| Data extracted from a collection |

=====

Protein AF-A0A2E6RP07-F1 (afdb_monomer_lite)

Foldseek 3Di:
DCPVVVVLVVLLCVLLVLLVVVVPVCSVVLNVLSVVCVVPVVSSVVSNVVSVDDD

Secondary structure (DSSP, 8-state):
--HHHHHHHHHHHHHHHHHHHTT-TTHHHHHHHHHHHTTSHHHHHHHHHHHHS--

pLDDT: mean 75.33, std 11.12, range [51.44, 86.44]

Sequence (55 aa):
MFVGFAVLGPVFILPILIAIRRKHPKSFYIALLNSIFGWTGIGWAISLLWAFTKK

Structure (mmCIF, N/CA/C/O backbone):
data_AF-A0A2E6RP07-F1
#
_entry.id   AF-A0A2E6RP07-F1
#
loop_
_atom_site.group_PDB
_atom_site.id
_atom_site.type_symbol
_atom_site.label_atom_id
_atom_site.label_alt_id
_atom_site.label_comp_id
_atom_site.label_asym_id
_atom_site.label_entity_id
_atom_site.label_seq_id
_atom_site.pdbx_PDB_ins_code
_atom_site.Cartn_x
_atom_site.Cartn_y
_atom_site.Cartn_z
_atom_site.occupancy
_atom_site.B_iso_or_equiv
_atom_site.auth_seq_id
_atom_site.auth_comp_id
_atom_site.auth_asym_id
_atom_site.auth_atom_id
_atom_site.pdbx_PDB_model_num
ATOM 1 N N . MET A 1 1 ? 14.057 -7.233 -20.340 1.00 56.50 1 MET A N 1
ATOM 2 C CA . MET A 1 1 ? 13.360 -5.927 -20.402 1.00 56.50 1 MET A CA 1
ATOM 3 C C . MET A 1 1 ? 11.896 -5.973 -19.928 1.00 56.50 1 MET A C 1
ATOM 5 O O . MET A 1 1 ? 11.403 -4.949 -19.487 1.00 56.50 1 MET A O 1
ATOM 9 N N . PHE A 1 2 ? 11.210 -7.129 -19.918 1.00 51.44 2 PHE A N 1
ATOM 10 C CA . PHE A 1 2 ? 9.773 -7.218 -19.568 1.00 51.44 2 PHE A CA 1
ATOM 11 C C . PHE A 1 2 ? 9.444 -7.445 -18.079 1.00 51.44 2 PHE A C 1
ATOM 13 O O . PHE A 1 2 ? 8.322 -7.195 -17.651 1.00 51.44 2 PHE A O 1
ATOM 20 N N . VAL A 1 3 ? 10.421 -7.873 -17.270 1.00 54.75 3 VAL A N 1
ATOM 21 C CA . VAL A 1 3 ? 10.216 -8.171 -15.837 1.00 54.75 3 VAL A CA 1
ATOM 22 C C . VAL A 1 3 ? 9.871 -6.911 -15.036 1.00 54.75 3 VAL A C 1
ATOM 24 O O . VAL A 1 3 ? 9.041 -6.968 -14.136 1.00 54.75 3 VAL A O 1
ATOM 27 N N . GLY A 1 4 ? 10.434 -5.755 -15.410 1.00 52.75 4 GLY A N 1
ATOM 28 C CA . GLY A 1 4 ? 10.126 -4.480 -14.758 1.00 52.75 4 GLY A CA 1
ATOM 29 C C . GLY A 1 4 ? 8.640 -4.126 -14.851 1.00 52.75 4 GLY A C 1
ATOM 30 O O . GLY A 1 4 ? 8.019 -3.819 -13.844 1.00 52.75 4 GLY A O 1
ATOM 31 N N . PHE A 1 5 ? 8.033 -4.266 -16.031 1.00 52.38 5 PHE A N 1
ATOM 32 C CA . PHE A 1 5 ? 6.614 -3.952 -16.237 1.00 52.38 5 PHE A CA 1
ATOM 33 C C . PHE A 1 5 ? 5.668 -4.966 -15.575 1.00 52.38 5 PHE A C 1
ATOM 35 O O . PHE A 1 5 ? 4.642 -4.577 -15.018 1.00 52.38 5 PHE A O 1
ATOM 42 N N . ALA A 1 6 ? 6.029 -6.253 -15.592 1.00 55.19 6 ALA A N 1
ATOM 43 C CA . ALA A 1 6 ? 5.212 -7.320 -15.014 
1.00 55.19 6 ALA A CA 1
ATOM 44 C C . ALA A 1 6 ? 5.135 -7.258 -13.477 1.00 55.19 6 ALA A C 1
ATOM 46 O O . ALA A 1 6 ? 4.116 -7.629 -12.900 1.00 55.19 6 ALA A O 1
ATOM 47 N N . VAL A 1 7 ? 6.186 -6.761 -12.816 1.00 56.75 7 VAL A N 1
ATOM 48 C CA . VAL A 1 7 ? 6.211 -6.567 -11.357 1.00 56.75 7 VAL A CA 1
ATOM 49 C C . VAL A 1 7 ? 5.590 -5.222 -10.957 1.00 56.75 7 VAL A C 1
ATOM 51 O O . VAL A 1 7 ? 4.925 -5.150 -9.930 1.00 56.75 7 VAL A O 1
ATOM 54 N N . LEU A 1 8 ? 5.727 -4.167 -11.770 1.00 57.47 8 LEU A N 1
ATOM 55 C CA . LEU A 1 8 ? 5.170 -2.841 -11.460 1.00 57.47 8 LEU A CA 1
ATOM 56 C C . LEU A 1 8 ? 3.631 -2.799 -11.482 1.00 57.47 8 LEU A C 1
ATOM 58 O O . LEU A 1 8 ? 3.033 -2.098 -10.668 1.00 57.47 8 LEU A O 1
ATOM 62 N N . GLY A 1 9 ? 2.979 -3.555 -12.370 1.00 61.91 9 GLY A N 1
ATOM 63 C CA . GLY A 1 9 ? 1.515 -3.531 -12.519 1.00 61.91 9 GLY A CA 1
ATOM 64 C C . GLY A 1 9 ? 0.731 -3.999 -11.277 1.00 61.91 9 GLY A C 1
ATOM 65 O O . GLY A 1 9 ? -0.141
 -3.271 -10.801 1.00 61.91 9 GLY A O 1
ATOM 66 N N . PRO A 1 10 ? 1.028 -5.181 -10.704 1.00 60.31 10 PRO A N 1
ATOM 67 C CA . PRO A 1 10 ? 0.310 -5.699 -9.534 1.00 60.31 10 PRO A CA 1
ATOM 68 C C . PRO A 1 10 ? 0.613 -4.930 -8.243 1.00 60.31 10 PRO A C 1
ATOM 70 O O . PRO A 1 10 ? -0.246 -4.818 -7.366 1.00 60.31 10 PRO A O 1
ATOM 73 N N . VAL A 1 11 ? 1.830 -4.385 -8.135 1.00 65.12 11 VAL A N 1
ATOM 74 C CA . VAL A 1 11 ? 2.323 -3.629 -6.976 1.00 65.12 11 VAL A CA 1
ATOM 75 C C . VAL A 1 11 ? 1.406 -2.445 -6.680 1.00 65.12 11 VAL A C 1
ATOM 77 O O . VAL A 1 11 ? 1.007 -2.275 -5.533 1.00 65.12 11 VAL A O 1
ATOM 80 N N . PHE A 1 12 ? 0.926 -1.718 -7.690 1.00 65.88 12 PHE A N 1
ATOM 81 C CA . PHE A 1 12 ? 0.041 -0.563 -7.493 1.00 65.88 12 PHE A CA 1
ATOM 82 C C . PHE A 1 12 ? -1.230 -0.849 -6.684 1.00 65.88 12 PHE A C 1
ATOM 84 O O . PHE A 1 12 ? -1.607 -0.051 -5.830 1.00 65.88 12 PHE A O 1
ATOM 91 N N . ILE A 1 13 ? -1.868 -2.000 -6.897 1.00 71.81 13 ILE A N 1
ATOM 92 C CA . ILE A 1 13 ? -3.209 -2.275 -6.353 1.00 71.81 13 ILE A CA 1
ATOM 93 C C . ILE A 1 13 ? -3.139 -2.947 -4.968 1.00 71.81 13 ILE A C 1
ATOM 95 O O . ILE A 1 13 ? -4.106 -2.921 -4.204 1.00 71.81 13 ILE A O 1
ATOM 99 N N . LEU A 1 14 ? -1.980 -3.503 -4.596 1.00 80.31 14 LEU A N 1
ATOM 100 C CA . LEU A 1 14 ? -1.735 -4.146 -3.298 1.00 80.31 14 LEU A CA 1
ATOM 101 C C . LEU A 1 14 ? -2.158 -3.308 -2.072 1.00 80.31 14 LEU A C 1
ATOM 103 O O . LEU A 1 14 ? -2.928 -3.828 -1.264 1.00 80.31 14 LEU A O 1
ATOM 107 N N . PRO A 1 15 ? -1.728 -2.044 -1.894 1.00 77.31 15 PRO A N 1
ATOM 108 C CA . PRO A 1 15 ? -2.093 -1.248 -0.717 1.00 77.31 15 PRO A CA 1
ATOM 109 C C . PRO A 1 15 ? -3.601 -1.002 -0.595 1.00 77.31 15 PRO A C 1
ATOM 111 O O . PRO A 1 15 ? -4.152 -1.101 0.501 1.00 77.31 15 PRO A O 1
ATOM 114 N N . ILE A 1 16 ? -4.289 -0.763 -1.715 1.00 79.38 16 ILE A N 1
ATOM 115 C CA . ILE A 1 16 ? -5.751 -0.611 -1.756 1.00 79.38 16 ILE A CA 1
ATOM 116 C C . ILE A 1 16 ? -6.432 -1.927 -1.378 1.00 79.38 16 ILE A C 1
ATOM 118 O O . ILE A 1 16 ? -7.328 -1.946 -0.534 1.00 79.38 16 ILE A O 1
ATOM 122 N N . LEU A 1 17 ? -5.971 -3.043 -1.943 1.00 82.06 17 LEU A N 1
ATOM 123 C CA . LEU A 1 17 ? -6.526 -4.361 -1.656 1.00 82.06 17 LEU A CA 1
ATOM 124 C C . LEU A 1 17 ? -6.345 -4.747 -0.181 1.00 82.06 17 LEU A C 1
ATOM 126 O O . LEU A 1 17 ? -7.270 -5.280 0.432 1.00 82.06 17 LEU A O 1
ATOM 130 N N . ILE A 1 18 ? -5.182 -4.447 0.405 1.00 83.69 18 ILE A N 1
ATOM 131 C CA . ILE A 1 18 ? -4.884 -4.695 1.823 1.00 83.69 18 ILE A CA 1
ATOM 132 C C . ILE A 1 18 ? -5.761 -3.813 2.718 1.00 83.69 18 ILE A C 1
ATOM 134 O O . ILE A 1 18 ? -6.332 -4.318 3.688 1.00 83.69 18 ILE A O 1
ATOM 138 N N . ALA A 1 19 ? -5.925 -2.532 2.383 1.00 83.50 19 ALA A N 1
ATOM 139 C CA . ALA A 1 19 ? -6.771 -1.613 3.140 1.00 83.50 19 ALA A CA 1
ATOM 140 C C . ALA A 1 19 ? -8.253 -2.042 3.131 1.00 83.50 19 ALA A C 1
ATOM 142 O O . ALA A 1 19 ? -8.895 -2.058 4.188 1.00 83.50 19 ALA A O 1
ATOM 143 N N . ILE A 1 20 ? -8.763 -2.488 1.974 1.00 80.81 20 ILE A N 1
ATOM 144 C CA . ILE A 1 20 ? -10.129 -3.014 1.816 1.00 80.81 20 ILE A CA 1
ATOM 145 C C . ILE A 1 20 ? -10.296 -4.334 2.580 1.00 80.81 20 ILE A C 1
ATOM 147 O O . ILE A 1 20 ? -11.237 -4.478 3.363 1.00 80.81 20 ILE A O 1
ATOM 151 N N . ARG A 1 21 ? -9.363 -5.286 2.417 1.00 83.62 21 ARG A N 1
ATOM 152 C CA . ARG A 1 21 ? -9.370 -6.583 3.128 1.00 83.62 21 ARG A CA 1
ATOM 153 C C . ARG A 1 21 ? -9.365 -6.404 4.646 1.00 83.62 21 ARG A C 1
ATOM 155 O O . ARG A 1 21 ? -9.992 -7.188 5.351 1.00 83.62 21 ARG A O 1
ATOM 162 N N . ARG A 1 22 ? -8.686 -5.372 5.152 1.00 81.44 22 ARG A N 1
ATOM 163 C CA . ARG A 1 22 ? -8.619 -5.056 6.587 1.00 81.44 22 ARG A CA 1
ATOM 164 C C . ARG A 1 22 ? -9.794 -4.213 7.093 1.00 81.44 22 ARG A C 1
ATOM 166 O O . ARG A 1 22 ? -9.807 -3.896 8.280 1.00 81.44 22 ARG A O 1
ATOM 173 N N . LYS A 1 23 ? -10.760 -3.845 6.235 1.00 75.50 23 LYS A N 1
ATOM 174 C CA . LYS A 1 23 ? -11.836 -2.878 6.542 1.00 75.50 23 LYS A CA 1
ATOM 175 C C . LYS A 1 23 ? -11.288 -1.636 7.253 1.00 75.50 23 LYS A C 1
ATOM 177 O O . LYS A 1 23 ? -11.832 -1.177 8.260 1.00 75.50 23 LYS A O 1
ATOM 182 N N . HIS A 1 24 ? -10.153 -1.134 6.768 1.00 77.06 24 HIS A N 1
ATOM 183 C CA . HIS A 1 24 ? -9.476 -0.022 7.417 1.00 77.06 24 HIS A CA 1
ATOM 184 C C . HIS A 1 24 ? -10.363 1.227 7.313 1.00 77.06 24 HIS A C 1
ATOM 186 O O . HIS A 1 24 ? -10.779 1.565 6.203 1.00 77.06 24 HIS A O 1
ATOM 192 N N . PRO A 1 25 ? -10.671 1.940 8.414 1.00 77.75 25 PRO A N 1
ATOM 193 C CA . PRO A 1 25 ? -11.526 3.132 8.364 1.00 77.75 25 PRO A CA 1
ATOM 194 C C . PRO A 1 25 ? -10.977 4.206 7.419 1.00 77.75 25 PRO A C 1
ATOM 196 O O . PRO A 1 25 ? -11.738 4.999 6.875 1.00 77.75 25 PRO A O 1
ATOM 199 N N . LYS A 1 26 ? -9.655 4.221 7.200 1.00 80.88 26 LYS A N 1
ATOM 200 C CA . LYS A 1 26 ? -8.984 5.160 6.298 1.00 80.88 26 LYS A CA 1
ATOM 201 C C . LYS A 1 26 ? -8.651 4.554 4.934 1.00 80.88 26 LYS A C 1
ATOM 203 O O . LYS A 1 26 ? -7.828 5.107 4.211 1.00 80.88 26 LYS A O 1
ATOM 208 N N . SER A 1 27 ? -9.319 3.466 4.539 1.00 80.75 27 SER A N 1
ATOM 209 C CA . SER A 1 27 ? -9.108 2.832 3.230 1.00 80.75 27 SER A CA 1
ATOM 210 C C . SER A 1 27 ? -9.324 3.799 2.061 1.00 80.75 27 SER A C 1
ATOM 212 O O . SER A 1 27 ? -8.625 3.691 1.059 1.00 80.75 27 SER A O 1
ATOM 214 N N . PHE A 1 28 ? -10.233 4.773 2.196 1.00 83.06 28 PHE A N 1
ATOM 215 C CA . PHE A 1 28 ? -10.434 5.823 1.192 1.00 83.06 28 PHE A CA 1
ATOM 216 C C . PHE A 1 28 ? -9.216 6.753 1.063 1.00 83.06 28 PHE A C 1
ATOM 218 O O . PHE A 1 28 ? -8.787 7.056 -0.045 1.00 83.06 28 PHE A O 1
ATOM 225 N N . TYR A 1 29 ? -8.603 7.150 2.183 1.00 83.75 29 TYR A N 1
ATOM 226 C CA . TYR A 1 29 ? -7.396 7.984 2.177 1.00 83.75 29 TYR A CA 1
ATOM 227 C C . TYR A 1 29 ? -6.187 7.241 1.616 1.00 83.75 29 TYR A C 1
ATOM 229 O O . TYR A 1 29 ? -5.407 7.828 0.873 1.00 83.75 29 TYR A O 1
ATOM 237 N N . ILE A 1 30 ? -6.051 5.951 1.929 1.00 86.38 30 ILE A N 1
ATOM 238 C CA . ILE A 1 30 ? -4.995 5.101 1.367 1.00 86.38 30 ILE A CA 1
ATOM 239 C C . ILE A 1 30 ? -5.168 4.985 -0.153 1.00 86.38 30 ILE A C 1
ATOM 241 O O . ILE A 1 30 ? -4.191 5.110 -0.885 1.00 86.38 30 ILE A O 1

=====

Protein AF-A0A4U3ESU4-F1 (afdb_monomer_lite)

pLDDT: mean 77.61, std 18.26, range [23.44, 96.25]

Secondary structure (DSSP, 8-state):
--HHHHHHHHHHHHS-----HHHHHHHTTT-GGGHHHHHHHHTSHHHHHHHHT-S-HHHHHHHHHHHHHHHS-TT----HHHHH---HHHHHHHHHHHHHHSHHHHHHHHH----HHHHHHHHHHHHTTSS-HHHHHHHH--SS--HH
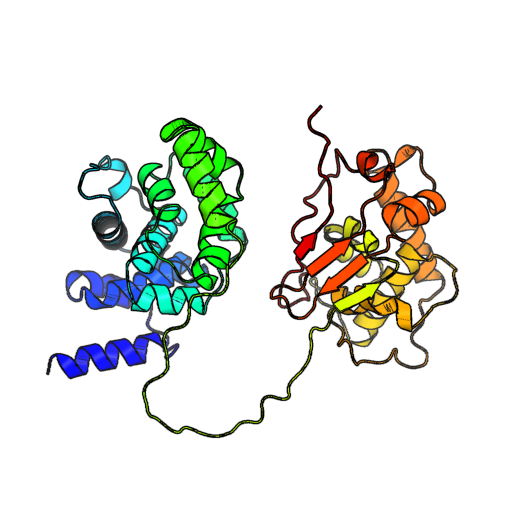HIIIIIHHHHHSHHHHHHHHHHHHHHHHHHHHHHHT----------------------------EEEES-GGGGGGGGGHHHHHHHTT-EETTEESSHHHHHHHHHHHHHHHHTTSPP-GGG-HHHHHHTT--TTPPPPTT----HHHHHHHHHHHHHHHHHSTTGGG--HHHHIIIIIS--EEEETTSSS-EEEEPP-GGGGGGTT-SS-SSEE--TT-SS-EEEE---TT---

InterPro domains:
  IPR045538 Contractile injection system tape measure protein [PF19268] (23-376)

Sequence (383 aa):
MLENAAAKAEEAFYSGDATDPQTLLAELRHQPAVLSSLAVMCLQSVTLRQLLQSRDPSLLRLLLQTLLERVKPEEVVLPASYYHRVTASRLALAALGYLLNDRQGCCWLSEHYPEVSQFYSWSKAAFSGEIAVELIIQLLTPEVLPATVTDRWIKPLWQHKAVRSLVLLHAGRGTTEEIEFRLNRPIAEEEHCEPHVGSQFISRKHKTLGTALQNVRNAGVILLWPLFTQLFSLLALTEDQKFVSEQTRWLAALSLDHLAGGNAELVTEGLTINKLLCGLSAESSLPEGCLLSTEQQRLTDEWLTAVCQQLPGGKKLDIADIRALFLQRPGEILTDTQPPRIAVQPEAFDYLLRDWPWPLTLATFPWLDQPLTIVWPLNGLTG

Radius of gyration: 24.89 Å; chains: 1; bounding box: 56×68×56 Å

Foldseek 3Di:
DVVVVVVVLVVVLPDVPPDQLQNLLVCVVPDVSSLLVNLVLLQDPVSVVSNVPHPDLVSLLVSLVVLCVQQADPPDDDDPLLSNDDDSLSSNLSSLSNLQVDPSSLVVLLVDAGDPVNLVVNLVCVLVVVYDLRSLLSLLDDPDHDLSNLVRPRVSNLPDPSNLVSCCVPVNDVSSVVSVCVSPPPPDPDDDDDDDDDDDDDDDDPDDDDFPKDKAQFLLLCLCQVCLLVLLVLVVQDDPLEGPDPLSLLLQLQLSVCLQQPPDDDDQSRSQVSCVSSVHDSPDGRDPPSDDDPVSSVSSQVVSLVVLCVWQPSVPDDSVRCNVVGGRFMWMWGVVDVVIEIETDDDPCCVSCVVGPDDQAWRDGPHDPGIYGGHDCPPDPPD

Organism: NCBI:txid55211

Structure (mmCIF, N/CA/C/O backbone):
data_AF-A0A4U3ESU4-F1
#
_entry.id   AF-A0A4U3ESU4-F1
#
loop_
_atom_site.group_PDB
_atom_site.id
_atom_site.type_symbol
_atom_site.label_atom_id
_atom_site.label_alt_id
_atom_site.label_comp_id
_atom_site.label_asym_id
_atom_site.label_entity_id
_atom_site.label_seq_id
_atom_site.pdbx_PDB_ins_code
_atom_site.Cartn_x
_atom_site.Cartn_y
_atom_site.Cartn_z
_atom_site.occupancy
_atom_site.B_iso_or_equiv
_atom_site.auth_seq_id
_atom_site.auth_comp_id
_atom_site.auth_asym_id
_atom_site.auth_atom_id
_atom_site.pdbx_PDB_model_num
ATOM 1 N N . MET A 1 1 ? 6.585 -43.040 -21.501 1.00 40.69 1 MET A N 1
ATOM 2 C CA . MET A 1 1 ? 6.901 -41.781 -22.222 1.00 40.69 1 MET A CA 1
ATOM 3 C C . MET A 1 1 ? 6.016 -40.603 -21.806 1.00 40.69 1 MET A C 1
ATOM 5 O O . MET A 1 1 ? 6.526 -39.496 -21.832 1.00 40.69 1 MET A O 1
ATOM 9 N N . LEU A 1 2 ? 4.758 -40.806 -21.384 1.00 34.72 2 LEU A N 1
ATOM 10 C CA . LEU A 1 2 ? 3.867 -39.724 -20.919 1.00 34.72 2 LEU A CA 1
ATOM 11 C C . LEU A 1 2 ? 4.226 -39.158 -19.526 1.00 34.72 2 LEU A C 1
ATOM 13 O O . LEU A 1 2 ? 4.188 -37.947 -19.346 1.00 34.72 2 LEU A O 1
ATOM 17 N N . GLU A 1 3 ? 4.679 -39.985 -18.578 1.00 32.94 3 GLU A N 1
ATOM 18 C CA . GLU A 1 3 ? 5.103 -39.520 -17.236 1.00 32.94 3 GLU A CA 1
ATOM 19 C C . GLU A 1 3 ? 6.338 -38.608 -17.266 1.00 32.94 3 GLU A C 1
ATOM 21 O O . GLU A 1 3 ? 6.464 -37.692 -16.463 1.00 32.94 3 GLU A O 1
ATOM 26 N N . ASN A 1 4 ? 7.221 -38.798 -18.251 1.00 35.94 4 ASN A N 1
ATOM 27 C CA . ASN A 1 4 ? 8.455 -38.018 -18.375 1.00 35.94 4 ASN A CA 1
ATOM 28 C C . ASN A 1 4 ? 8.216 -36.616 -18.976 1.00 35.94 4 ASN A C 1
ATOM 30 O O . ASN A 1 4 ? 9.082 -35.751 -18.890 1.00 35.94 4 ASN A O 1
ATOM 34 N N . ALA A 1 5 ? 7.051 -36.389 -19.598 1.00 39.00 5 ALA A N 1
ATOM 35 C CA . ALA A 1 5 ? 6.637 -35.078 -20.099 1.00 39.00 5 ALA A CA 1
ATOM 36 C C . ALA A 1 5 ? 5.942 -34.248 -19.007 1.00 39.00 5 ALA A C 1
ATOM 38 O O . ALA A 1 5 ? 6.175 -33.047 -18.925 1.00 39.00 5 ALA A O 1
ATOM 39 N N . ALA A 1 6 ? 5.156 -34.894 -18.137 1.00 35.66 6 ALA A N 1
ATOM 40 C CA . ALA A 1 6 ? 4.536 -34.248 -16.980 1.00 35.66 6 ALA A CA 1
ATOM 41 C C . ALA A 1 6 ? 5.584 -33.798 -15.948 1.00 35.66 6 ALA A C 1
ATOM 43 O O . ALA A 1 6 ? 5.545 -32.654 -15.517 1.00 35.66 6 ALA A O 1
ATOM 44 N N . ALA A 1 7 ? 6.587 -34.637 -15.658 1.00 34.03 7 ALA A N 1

=====

| Task item |
Please give the count of lines above with "pLDDT", nothing else.

| Solution to this task |
2